🥳 Inertia.js v1.0 has been released!

Responses

Creating responses

Creating an Inertia response is simple. To get started, invoke the Inertia::render() method within your controller or route, providing both the name of the JavaScript page component that you wish to render, as well as any props (data) for the page.

In the example below, we will pass a single prop (event) which contains four attributes (id, title, start_date and description) to the Event/Show page component.

use Inertia\Inertia;

class EventsController extends Controller
{
    public function show(Event $event)
    {
        return Inertia::render('Event/Show', [
            'event' => $event->only(
              'id',
              'title',
              'start_date',
              'description'
            ),
        ]);

        // Alternatively, you can use the inertia() helper...
        return inertia('Event/Show', [
            'event' => $event->only(
              'id',
              'title',
              'start_date',
              'description'
            ),
        ]);
    }
}
Within Laravel applications, the Event/Show page would typically correspond to the file located at resources/js/Pages/Event/Show.(js|vue|svelte).
To ensure that pages load quickly, only return the minimum data required for the page.

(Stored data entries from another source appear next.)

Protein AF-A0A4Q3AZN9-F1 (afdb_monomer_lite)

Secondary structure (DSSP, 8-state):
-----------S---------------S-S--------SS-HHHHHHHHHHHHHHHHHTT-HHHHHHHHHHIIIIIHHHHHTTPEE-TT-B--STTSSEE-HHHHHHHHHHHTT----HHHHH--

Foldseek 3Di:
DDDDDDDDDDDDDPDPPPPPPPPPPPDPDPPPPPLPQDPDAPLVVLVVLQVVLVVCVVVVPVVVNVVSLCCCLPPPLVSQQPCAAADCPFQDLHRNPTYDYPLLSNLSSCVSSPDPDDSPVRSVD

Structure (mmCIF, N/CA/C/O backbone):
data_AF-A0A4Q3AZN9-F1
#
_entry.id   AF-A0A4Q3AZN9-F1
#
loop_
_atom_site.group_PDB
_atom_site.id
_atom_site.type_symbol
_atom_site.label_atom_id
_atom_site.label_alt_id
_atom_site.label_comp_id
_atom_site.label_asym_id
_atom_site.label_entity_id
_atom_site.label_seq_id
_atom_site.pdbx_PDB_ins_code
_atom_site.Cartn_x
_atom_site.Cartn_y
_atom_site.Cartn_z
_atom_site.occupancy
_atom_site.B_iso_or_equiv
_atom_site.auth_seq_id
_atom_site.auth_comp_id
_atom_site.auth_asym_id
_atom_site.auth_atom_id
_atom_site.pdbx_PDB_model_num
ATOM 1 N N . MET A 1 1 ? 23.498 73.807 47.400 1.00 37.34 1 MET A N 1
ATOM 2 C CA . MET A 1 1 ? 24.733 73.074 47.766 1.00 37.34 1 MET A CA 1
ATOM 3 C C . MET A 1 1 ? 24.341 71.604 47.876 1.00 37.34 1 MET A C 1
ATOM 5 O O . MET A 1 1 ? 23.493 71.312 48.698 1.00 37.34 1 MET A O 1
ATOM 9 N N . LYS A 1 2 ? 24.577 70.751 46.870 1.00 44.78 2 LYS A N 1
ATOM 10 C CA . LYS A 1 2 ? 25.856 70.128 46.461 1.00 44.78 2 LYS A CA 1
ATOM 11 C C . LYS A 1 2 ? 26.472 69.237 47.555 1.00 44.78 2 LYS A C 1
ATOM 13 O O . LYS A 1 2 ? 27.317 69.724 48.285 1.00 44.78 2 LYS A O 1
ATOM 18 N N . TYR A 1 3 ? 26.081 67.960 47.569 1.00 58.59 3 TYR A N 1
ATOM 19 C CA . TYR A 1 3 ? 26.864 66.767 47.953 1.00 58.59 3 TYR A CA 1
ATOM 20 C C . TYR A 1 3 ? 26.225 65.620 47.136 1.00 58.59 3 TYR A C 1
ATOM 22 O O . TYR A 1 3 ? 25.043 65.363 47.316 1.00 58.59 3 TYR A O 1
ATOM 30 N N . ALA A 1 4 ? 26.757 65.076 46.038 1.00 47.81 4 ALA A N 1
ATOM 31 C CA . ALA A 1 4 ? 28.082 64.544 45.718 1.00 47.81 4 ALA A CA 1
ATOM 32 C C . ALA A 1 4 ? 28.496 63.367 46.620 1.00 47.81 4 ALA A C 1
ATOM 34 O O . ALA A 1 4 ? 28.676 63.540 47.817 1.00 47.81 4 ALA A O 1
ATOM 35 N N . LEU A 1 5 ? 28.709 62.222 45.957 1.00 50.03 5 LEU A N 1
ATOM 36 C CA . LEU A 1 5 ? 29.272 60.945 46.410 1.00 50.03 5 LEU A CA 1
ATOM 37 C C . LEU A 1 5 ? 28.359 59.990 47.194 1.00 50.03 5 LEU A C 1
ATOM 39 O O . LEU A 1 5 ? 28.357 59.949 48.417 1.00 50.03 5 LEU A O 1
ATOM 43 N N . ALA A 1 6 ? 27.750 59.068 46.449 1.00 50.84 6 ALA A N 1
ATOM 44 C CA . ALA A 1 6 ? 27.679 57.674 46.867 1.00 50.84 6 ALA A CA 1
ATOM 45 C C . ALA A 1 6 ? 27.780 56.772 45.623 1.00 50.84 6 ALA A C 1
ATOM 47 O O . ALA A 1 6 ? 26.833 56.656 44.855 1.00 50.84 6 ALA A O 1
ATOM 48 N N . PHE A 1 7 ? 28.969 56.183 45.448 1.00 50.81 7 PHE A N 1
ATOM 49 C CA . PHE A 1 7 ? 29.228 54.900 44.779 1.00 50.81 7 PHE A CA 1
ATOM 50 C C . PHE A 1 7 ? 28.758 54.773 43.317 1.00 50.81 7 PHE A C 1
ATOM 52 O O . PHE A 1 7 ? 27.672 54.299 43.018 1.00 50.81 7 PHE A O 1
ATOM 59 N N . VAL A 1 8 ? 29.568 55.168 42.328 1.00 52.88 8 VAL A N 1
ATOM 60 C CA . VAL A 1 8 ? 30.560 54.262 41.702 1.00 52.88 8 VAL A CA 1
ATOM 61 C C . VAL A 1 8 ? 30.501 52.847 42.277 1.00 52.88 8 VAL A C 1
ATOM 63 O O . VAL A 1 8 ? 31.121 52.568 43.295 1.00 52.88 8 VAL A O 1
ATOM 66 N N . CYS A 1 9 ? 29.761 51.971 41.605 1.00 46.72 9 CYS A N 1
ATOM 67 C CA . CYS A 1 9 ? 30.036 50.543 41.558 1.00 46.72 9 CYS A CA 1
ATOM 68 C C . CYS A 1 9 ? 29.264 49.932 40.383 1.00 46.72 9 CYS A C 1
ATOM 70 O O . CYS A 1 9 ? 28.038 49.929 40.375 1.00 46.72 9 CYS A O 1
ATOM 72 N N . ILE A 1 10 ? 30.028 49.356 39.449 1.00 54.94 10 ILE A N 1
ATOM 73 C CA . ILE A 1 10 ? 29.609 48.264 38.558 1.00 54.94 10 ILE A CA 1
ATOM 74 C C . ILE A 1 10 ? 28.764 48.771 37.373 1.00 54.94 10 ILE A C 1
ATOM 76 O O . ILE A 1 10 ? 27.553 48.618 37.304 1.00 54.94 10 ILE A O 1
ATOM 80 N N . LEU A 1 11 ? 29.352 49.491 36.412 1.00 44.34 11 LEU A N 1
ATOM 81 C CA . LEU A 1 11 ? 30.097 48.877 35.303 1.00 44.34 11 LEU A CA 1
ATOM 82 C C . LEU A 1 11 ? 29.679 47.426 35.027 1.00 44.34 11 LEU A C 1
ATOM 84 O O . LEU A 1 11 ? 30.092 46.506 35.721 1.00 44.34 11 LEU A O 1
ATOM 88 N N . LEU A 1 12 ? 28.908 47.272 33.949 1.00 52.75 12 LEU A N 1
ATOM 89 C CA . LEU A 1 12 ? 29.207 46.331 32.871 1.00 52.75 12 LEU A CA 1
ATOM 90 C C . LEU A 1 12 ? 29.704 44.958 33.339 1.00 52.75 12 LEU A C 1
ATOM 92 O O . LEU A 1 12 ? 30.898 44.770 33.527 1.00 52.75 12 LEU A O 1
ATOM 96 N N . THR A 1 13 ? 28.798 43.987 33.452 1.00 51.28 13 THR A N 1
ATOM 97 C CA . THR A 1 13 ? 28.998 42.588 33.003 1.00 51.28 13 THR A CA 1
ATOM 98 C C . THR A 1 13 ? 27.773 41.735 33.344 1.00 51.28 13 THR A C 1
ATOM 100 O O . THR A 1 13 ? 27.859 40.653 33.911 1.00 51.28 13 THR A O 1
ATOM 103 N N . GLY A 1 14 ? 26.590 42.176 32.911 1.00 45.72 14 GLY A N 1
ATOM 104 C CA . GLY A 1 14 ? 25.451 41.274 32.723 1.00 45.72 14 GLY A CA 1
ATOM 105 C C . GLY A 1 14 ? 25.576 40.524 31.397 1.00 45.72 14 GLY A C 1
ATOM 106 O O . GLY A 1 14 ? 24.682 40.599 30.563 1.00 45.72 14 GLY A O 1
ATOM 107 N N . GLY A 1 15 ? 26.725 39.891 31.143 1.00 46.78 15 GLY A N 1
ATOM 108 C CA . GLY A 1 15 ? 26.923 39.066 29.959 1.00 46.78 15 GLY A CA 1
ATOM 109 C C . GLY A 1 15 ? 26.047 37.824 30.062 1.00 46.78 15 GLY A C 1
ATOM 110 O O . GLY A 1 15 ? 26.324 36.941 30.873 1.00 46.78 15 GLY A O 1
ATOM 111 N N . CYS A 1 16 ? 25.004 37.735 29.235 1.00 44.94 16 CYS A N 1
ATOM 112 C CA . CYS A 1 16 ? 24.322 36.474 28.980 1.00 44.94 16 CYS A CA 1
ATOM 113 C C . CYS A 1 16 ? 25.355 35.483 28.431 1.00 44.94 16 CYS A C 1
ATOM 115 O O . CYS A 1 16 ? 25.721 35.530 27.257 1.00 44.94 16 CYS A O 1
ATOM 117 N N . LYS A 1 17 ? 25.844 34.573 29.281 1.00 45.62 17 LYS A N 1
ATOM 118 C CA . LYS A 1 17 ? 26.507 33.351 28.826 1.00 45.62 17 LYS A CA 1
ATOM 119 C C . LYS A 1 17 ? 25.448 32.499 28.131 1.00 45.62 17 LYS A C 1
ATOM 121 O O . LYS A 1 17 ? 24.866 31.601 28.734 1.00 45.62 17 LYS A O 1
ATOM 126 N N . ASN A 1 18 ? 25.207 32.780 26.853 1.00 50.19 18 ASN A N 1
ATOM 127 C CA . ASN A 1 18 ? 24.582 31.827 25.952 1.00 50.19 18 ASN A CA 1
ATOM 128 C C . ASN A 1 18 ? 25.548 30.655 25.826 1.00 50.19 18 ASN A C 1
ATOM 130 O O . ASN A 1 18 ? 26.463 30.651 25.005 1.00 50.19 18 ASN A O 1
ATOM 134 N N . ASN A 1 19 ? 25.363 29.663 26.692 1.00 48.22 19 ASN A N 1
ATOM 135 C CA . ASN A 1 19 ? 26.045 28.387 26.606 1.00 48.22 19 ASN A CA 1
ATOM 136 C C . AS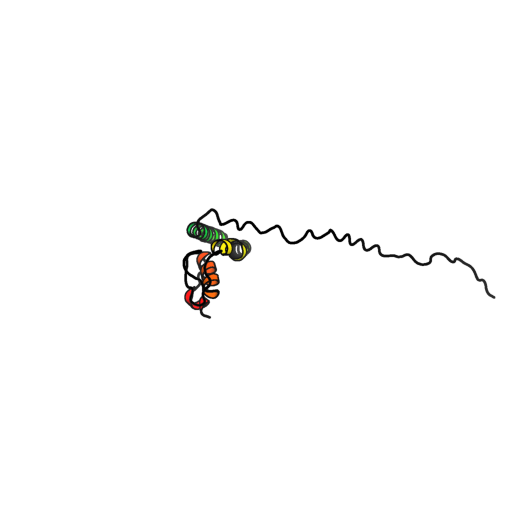N A 1 19 ? 25.399 27.570 25.481 1.00 48.22 19 ASN A C 1
ATOM 138 O O . ASN A 1 19 ? 24.803 26.520 25.710 1.00 48.22 19 ASN A O 1
ATOM 142 N N . HIS A 1 20 ? 25.497 28.074 24.249 1.00 44.62 20 HIS A N 1
ATOM 143 C CA . HIS A 1 20 ? 25.260 27.264 23.071 1.00 44.62 20 HIS A CA 1
ATOM 144 C C . HIS A 1 20 ? 26.503 26.399 22.895 1.00 44.62 20 HIS A C 1
ATOM 146 O O . HIS A 1 20 ? 27.402 26.684 22.105 1.00 44.62 20 HIS A O 1
ATOM 152 N N . ARG A 1 21 ? 26.582 25.328 23.690 1.00 40.81 21 ARG A N 1
ATOM 153 C CA . ARG A 1 21 ? 27.451 24.205 23.369 1.00 40.81 21 ARG A CA 1
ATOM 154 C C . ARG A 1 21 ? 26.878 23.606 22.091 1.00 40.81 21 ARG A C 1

Also, be aware that all data returned from the controllers will be visible client-side, so be sure to omit sensitive information.

Root template data

There are situations where you may want to access your prop data in your application's root Blade template. For example, you may want to add a meta description tag, Twitter card meta tags, or Facebook Open Graph meta tags. You can access this data via the $page variable.

<meta name="twitter:title" content="{{ $page['props']['event']->title }}">

Sometimes you may even want to provide data to the root template that will not be sent to your JavaScript page / component. This can be accomplished by invoking the withViewData method.

return Inertia::render('Event', ['event' => $event])
    ->withViewData(['meta' => $event->meta]);

After invoking the withViewData method, you can access the defined data as you would typically access a Blade template variable.

<meta name="description" content="{{ $meta }}">

Maximum response size

To enable client-side history navigation, all Inertia server responses are stored in the browser's history state. However, keep in mind that some browsers impose a size limit on how much data can be saved within the history state.

For example, Firefox has a size limit of 640k characters and throws a NS_ERROR_ILLEGAL_VALUE error if you exceed this limit. Typically, this is much more data than you'll ever practically need when building applications.